You may have heard people say, "If you remove the oil, the bearings spin better." And yes—during a free spin, when it doesn't receive any load, that can happen. It may be counterintuitive, but lubricants themselves have viscosity or stickiness, which means they can resist rotation to a small extent. But does that mean we should remove lubricants entirely? No, absolutely not. While applying lubricants slows free-spinning, the benefit of reduced friction when bearings are under pressure far outweighs any loss in free-spin performance. In other words, how long a bearing spins when it free-spins has no real meaning.

Next, let's talk about Shields. The biggest enemy of smooth rotation is dust, and shields prevent it from entering. There was a trend some time ago to remove the shields.

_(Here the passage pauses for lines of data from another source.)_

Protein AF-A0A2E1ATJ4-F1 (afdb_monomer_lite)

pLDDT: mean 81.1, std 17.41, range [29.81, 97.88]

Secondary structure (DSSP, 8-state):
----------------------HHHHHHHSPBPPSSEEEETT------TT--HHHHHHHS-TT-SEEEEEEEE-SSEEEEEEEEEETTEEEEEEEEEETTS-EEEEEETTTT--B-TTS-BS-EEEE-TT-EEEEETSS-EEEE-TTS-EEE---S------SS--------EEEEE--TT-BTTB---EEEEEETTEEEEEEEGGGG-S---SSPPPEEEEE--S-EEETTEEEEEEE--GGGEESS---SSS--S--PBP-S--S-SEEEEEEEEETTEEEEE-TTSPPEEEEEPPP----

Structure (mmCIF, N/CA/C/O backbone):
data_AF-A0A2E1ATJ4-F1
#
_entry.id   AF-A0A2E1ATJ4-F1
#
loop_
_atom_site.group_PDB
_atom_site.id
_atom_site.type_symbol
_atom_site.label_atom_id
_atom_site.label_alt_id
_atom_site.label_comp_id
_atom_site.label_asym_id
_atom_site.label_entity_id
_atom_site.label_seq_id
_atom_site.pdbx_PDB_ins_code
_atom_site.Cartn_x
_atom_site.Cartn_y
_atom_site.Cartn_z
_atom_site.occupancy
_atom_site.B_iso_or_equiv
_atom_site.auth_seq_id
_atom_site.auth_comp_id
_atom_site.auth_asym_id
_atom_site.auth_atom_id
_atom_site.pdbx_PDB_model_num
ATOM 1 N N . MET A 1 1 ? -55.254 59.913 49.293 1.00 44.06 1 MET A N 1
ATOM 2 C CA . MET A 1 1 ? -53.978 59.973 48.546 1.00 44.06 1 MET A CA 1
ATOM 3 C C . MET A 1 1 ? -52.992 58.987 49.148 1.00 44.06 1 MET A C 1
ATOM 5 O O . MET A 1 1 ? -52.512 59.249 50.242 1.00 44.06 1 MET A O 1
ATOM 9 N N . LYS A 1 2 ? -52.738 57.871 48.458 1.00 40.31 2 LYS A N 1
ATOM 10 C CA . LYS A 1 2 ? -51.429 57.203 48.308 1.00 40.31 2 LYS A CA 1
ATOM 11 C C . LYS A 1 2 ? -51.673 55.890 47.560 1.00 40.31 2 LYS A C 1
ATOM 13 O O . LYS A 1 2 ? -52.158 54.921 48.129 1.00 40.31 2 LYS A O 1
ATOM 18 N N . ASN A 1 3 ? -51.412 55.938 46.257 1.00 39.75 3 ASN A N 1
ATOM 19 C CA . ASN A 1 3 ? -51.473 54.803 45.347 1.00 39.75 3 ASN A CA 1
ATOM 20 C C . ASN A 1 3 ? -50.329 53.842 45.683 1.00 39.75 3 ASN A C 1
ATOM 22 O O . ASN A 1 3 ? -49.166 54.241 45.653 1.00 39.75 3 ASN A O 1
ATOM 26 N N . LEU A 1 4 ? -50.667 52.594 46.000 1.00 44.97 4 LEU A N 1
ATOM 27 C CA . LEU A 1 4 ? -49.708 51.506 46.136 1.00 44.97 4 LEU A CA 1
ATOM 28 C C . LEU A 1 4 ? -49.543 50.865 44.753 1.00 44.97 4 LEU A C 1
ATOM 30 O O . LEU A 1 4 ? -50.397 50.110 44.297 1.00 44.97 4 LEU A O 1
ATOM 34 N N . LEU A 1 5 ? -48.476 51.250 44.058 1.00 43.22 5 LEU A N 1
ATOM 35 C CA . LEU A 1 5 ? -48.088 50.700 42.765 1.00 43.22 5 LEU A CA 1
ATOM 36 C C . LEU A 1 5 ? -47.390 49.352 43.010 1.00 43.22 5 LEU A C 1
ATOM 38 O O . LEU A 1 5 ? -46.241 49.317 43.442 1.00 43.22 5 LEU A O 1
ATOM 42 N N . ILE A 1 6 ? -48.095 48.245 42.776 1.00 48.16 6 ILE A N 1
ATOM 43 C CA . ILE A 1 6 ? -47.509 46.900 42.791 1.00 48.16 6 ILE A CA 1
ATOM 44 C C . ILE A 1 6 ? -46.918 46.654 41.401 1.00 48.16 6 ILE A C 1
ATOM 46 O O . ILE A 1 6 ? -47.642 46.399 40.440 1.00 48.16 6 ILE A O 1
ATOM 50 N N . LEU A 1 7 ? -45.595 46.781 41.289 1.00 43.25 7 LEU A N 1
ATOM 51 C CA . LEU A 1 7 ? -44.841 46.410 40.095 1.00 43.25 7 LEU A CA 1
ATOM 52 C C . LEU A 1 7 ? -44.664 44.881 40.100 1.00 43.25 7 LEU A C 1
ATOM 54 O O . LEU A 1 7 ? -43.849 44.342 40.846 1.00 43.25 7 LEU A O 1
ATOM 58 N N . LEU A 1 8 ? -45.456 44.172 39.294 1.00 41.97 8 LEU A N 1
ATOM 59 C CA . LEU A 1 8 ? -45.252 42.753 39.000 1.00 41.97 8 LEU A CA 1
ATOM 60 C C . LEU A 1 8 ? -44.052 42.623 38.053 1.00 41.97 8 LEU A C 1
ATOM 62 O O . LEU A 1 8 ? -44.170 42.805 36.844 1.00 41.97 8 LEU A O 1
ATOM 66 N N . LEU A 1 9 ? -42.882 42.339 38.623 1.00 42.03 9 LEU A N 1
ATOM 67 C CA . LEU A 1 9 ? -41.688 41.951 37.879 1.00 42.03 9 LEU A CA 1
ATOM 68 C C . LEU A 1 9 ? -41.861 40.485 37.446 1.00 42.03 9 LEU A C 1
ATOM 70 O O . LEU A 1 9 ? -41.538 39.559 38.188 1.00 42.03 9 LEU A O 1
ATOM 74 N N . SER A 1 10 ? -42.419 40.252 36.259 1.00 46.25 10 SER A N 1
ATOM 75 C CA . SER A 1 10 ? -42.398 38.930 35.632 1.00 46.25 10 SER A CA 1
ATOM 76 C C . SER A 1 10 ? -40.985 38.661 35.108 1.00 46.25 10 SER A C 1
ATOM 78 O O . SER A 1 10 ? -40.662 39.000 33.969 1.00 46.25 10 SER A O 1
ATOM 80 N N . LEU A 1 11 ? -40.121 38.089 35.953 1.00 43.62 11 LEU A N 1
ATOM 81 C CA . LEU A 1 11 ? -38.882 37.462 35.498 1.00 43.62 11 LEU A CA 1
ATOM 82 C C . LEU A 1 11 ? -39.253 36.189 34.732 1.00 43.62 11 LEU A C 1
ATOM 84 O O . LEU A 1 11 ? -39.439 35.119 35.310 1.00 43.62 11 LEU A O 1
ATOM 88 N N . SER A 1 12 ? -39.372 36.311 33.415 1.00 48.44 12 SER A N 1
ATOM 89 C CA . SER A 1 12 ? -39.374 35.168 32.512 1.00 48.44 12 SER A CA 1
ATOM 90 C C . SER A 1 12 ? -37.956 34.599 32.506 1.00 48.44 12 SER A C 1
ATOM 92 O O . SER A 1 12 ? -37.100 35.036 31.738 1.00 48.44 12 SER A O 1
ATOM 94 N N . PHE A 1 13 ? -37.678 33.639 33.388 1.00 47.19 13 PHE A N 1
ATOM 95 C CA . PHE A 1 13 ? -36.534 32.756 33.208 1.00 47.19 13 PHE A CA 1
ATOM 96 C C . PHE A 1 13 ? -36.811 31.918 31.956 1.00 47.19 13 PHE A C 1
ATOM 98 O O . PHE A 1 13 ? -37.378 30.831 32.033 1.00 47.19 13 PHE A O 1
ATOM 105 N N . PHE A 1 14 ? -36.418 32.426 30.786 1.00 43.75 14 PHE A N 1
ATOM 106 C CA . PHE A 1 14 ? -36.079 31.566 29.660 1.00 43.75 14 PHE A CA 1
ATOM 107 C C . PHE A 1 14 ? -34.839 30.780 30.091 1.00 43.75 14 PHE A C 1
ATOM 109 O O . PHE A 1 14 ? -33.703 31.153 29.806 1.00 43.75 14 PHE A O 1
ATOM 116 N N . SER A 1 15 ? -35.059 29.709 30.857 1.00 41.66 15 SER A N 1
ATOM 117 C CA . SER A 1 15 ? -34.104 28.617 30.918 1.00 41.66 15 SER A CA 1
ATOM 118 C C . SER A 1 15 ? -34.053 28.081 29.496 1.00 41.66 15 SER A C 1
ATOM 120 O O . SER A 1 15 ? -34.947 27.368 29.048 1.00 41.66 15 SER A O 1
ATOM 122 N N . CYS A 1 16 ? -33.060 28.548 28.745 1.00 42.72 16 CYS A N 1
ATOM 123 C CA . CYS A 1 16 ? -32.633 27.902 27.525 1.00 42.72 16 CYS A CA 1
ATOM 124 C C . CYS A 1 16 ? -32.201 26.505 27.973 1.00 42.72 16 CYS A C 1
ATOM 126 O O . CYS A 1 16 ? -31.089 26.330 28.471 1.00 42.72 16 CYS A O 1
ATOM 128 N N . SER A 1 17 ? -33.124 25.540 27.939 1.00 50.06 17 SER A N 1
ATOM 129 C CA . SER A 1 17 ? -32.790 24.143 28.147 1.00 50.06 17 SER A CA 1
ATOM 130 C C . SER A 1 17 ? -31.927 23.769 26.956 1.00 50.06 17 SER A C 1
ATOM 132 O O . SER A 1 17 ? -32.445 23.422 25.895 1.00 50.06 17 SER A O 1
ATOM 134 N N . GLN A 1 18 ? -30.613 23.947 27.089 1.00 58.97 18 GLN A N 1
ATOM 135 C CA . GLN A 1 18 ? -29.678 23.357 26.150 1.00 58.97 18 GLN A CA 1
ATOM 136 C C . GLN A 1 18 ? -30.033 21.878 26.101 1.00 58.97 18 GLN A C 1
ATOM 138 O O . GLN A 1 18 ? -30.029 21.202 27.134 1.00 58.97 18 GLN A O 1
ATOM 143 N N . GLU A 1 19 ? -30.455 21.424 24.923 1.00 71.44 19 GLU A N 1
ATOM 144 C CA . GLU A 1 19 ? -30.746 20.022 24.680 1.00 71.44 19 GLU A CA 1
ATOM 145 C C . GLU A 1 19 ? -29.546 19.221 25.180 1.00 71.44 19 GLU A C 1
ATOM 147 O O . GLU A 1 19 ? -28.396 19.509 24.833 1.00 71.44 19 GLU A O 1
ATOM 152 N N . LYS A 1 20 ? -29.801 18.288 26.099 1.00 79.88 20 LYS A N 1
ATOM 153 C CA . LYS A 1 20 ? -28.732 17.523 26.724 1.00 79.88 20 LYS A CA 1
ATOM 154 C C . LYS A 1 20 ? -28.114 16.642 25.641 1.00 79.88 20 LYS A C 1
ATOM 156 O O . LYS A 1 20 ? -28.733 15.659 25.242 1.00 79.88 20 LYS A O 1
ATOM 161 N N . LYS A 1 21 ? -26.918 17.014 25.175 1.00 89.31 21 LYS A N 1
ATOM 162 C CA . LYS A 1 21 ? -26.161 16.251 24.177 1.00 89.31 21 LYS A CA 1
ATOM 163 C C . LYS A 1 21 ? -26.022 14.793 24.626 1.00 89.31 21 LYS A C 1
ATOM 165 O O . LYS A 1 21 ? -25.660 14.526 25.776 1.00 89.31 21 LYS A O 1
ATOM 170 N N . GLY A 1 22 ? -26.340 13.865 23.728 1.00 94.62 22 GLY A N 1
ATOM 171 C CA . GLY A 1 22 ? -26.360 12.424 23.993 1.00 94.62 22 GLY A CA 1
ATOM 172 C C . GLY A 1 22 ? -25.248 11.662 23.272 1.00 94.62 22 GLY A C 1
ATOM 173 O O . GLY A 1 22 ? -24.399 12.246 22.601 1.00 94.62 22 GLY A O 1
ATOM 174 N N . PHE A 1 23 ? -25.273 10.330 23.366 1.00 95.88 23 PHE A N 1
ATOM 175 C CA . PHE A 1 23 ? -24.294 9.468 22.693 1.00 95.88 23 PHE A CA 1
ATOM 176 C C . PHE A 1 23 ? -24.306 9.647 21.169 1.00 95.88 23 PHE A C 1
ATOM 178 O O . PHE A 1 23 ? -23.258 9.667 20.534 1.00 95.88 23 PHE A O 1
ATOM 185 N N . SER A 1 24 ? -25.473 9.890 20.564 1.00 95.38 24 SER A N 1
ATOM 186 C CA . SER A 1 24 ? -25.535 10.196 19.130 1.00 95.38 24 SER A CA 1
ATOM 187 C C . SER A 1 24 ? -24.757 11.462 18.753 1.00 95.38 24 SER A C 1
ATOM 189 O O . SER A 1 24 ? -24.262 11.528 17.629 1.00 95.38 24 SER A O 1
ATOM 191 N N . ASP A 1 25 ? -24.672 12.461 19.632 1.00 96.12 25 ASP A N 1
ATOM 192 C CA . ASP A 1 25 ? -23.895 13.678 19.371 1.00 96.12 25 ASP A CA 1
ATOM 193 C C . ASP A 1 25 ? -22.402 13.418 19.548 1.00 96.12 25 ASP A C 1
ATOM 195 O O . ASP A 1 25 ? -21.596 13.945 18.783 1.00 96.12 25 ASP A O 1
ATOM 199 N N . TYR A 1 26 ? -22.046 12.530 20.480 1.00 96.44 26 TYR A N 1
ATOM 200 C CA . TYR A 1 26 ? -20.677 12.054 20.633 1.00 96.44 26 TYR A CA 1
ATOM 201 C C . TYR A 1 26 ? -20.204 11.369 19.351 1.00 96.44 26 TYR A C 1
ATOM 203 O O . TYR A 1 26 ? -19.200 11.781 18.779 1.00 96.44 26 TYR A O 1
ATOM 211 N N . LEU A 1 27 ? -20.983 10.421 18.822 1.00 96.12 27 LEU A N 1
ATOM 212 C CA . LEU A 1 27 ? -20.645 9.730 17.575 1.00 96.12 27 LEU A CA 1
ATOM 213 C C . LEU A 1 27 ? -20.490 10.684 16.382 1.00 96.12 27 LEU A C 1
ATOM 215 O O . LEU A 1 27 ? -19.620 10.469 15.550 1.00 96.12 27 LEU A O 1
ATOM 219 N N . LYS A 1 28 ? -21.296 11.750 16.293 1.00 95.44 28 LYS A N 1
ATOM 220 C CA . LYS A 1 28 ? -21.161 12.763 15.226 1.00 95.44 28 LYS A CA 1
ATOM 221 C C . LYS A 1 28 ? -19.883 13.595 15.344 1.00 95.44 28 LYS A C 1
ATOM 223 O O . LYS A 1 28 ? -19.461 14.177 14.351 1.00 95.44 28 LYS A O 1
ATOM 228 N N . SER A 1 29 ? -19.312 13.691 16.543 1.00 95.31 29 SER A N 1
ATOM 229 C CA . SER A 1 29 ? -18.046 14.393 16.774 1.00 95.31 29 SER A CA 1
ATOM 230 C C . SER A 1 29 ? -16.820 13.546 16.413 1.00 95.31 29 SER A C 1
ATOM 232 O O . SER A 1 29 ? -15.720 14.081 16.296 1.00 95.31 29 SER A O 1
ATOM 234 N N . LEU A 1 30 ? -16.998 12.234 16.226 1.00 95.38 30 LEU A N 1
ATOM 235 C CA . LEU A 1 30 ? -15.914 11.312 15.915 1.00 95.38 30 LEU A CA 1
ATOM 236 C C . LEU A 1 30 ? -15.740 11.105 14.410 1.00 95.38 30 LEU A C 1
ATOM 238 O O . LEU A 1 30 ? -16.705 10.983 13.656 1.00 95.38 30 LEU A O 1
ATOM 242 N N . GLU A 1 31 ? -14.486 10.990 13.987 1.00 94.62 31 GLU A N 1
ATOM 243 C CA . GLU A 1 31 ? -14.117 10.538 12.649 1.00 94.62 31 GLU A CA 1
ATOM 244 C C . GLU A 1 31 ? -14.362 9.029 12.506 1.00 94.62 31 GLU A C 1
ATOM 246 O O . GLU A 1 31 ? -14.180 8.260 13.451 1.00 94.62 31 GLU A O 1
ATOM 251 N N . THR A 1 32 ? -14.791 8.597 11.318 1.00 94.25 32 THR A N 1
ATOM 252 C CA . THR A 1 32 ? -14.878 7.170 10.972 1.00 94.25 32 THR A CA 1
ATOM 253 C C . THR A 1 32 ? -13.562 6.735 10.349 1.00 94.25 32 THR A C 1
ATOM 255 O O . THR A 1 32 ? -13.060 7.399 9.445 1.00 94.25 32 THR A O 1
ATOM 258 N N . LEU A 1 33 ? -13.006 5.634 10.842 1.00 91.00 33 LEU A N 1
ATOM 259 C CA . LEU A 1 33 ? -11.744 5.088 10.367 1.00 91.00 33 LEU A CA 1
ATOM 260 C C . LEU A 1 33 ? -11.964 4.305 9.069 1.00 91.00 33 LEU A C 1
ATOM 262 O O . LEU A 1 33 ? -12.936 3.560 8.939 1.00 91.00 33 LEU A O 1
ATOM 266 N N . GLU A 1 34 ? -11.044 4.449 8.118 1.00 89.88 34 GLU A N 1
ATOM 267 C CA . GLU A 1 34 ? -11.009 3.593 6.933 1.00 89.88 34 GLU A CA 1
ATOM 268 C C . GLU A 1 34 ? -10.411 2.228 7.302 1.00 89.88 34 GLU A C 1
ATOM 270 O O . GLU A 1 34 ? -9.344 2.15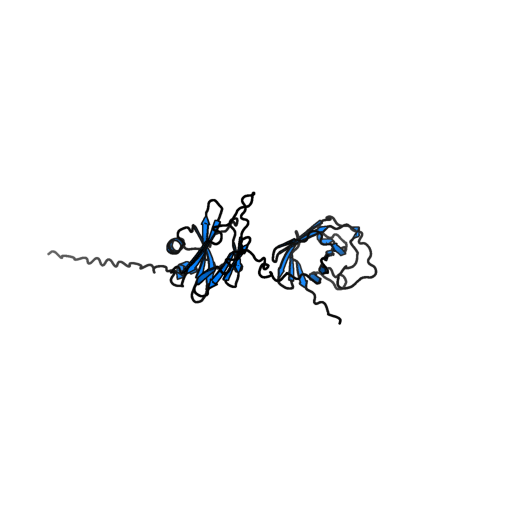3 7.917 1.00 89.88 34 GLU A O 1
ATOM 275 N N . LEU A 1 35 ? -11.113 1.150 6.944 1.00 83.38 35 LEU A N 1
ATOM 276 C CA . LEU A 1 35 ? -10.654 -0.223 7.148 1.00 83.38 35 LEU A CA 1
ATOM 277 C C . LEU A 1 35 ? -9.946 -0.758 5.884 1.00 83.38 35 LEU A C 1
ATOM 279 O O . LEU A 1 35 ? -10.354 -0.410 4.774 1.00 83.38 35 LEU A O 1
ATOM 283 N N . PRO A 1 36 ? -8.922 -1.624 6.028 1.00 88.56 36 PRO A N 1
ATOM 284 C CA . PRO A 1 36 ? -8.374 -2.117 7.290 1.00 88.56 36 PRO A CA 1
ATOM 285 C C . PRO A 1 36 ? -7.565 -1.044 8.027 1.00 88.56 36 PRO A C 1
ATOM 287 O O . PRO A 1 36 ? -6.777 -0.316 7.423 1.00 88.56 36 PRO A O 1
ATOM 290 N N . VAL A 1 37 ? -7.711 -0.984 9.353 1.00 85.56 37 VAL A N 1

The idea was that with the shields off, dirt inside the bearing could escape more easily. But if it can get out easily, it can also get in easily So, I don't see there's any scientific advantage. That said, I love the sound of shieldless bearings. If you have extra bearings, it might be fun to try it.

Another important component is the spacer between the bearings. There's been endless debate about whether spacers are truly necessary. Let's start with the argument for using them. Spacers connect the inner rings of the bearings. In tricks like Powerslides, bearings receive sideways forces. With spacers, those forces are distributed between both bearings, reducing the chance of damaging them. But even with spacers, the sideways force somewhat deforms the bearings, which may eventually cause them to break.

And often, the spacer is narrower than the wheel's inner part, so the bearings may not be directly connected. In this case, the spacer practically does nothing but stay there. Personally, I do use spacers as a good-luck charm. But I've never noticed any significant difference in how my board feels with or without them. For these reasons, I don't consider them necessary in practice, in my case, at least.